> **What the exercise asks**: From the records below, print exactly the lines starting at the one containing "ATOM 26 N N" and ending at the one containing "ATOM 39 O O", ends included, and nothing else.

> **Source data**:

::::::::

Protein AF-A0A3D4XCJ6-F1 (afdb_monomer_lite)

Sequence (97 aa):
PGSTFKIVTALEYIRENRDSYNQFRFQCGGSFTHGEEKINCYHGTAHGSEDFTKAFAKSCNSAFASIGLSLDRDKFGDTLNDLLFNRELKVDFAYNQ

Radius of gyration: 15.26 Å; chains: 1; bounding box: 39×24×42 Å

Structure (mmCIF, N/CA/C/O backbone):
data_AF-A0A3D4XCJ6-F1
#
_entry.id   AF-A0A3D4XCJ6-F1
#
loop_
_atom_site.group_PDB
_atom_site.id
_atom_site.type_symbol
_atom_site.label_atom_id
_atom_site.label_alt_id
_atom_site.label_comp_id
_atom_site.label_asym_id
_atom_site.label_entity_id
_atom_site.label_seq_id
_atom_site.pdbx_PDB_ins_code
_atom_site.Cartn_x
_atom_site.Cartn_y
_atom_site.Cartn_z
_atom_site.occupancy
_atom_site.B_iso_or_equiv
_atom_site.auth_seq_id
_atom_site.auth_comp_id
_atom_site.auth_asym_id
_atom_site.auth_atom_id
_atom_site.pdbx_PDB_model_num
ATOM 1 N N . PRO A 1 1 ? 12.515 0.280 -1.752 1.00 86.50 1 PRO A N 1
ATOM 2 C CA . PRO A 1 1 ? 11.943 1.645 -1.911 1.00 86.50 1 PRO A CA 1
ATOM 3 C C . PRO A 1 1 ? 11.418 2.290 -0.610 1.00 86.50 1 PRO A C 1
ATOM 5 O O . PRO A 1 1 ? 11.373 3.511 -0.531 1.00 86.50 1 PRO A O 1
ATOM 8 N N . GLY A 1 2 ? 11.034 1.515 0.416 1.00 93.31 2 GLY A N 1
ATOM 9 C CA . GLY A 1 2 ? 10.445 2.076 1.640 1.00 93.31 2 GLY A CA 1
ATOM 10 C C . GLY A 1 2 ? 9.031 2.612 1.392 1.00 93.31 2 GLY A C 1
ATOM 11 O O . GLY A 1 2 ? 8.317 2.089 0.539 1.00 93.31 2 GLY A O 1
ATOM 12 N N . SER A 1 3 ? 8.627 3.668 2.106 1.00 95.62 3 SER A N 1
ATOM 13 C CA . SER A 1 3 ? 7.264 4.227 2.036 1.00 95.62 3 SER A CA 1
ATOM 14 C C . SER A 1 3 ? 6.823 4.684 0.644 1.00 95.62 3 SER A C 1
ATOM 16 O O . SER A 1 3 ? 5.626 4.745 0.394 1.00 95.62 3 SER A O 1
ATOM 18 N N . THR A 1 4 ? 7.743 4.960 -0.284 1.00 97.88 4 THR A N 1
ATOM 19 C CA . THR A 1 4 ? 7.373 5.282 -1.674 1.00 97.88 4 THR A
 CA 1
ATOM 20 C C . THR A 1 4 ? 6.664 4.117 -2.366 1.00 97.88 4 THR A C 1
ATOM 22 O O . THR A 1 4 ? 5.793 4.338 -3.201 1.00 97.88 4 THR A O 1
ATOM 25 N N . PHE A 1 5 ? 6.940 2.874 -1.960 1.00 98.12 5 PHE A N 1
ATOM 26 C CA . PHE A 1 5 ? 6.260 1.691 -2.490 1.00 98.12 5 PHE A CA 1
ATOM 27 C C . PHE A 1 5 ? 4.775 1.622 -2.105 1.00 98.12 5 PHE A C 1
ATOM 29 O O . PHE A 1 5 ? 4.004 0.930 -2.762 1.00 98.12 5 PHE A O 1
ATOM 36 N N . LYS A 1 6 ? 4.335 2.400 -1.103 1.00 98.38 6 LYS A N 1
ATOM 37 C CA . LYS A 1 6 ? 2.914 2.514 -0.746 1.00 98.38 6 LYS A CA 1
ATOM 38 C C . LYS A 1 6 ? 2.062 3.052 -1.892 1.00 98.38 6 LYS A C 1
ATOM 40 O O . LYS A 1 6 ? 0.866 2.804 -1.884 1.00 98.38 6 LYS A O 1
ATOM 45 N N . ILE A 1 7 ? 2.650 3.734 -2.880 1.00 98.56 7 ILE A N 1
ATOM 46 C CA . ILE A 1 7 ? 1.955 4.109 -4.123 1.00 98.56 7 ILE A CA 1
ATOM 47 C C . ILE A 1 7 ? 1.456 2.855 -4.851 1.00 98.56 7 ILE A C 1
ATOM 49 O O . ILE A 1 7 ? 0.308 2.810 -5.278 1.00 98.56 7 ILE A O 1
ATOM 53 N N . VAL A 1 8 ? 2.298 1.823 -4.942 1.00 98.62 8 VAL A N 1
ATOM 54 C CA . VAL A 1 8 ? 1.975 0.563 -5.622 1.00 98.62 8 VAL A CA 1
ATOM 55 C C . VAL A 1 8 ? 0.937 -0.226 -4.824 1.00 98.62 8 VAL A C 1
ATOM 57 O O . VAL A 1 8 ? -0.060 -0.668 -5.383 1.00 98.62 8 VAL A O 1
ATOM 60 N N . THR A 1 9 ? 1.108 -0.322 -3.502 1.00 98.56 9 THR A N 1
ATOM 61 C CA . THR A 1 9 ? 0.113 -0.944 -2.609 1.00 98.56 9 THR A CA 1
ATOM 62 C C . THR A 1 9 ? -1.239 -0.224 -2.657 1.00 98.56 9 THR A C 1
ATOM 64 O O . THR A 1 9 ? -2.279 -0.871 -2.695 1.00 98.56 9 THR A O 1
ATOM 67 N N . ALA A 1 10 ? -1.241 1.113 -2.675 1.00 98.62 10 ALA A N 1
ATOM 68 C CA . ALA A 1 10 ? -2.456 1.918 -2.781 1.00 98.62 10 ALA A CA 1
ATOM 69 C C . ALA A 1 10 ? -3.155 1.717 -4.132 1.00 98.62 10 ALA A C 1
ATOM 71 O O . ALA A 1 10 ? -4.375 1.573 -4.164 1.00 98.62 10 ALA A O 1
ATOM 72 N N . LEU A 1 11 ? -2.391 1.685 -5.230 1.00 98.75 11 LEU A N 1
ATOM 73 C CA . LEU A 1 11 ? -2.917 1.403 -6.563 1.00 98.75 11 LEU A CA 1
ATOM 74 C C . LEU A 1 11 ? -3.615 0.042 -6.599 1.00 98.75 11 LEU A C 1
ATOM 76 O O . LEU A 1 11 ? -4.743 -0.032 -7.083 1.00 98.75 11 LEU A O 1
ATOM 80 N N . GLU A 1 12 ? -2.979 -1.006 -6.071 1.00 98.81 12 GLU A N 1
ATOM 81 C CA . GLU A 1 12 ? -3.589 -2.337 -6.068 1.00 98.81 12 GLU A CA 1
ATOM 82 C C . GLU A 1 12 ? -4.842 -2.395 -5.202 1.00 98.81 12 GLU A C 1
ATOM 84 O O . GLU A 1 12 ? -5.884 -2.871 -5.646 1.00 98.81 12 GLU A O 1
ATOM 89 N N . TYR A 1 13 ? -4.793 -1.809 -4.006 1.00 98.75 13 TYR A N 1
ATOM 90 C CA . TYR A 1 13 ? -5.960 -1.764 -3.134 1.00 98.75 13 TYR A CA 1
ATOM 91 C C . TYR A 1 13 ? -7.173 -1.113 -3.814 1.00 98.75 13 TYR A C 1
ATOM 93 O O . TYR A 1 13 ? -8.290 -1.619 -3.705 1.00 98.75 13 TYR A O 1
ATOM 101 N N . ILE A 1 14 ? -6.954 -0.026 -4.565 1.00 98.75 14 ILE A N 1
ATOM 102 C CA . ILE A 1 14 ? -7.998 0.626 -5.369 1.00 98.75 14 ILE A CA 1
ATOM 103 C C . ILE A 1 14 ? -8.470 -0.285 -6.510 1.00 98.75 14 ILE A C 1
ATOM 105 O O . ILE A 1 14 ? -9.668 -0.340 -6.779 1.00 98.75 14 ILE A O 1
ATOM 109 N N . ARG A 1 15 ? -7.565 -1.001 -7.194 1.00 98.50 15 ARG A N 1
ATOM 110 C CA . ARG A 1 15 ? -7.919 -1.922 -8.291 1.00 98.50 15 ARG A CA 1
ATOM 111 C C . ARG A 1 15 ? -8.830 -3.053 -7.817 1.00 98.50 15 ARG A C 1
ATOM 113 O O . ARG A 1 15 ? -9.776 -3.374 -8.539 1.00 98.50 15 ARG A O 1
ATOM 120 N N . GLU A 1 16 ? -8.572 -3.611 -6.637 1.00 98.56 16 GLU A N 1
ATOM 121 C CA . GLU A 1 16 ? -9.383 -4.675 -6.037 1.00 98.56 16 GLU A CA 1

::::::::

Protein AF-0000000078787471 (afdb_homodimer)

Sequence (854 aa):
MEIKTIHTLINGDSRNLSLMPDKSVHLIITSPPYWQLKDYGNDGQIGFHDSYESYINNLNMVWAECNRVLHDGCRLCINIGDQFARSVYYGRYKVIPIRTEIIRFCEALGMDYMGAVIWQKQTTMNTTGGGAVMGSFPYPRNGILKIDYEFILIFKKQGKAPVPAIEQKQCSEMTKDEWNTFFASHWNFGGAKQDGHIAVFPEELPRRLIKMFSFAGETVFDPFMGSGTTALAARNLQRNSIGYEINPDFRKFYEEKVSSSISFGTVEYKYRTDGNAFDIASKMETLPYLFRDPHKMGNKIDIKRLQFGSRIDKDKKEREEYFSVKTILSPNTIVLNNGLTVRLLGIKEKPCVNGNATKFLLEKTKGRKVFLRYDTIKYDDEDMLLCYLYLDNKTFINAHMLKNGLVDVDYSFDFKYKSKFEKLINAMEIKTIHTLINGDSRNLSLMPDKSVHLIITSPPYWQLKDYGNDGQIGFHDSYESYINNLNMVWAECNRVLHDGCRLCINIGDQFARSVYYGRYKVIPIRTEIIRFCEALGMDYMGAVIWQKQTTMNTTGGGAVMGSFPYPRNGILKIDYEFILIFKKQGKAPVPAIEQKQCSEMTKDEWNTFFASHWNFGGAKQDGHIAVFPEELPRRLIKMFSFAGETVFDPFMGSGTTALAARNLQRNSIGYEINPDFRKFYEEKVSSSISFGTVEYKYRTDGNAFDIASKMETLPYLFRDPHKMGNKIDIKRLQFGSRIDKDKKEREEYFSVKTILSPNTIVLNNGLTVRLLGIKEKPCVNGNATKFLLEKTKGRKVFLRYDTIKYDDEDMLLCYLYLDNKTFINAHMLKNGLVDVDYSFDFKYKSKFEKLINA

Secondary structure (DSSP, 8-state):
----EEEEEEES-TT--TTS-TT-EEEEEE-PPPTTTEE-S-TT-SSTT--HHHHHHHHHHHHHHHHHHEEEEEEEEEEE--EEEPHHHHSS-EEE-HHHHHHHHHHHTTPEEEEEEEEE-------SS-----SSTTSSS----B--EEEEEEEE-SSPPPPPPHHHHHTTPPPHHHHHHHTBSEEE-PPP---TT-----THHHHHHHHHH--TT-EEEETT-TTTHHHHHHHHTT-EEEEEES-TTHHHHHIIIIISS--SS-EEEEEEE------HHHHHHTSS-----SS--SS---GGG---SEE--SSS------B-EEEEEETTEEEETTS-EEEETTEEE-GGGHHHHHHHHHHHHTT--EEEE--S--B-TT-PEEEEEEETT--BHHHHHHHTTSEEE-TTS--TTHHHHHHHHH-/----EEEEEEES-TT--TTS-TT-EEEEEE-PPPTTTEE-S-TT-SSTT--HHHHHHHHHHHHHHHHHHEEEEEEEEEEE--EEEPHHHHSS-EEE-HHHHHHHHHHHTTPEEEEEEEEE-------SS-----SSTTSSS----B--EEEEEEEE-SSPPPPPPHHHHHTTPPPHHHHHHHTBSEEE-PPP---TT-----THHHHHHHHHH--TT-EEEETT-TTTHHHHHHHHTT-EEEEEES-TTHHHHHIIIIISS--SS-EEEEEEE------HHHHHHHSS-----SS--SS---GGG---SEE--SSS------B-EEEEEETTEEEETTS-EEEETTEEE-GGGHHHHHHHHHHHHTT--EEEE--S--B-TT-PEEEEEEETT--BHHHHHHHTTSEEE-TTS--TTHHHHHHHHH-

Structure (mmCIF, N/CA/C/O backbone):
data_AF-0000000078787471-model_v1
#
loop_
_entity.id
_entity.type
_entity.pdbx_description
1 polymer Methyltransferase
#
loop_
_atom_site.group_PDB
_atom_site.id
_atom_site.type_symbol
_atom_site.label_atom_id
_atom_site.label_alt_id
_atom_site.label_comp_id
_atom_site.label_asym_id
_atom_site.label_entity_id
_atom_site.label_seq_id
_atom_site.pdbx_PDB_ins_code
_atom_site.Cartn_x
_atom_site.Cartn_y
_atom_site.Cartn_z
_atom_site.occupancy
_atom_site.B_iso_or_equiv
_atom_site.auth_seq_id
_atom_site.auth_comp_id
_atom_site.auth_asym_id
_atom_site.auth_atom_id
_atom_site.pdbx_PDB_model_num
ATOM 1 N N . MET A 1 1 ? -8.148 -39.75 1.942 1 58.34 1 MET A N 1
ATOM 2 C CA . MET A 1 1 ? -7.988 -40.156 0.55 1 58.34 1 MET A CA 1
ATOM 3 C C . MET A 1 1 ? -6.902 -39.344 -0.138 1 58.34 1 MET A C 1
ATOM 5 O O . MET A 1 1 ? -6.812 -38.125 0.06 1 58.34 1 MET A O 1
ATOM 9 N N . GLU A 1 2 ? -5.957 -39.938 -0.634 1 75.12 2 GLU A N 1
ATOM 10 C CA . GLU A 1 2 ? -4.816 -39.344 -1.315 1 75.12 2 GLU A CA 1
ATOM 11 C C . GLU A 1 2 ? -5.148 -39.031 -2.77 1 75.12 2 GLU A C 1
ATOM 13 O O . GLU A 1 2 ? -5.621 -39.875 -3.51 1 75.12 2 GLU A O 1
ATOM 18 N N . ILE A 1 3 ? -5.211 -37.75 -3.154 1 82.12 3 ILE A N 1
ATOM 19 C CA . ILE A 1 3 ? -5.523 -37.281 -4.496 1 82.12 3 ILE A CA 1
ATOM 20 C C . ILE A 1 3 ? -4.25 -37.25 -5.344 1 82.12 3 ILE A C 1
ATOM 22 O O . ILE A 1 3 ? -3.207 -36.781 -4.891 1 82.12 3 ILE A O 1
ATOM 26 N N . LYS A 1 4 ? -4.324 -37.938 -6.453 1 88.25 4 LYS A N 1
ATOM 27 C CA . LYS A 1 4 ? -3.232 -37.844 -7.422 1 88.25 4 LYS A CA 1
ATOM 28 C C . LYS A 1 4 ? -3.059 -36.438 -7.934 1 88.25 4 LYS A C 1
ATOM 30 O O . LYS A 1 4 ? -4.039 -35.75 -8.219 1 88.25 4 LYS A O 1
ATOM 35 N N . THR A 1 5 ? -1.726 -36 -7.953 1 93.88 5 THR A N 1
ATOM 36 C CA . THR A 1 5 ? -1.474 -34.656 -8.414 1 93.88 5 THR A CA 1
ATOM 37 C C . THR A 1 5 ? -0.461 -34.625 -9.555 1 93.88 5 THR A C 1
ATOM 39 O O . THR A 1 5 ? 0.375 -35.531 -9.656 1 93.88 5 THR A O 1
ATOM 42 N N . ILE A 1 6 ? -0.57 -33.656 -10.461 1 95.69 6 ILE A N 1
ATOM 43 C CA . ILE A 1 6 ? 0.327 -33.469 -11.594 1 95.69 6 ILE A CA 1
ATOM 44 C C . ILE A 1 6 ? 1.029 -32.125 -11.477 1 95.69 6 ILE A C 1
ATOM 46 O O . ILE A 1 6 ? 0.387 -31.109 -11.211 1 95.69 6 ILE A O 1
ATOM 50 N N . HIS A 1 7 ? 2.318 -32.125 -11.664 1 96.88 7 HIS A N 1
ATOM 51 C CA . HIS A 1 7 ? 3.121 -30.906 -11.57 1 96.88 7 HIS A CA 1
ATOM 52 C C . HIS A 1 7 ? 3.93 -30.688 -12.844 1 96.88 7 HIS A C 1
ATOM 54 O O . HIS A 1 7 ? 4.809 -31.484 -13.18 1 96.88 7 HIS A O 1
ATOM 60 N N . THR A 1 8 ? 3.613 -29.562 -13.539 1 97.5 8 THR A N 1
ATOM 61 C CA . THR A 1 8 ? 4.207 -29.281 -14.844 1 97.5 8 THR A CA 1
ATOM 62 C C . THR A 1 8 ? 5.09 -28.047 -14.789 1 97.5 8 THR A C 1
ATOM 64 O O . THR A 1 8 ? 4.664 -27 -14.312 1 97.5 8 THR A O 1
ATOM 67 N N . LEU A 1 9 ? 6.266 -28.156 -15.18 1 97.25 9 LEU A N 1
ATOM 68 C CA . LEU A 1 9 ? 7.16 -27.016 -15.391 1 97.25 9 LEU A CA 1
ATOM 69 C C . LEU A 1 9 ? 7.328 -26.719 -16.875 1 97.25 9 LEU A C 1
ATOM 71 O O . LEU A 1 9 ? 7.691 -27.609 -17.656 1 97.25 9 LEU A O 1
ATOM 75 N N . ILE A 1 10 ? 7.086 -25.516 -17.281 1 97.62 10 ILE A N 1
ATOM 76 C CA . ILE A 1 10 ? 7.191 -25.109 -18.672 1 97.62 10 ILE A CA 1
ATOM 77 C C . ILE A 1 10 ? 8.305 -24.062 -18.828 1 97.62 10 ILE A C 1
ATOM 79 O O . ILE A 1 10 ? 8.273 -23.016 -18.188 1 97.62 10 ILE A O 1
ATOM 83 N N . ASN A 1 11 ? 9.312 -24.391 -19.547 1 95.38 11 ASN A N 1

::::::::

> **Expected answer**:
ATOM 26 N N . LYS A 1 4 ? -4.324 -37.938 -6.453 1 88.25 4 LYS A N 1
ATOM 27 C CA . LYS A 1 4 ? -3.232 -37.844 -7.422 1 88.25 4 LYS A CA 1
ATOM 28 C C . LYS A 1 4 ? -3.059 -36.438 -7.934 1 88.25 4 LYS A C 1
ATOM 30 O O . LYS A 1 4 ? -4.039 -35.75 -8.219 1 88.25 4 LYS A O 1
ATOM 35 N N . THR A 1 5 ? -1.726 -36 -7.953 1 93.88 5 THR A N 1
ATOM 36 C CA . THR A 1 5 ? -1.474 -34.656 -8.414 1 93.88 5 THR A CA 1
ATOM 37 C C . THR A 1 5 ? -0.461 -34.625 -9.555 1 93.88 5 THR A C 1
ATOM 39 O O . THR A 1 5 ? 0.375 -35.531 -9.656 1 93.88 5 THR A O 1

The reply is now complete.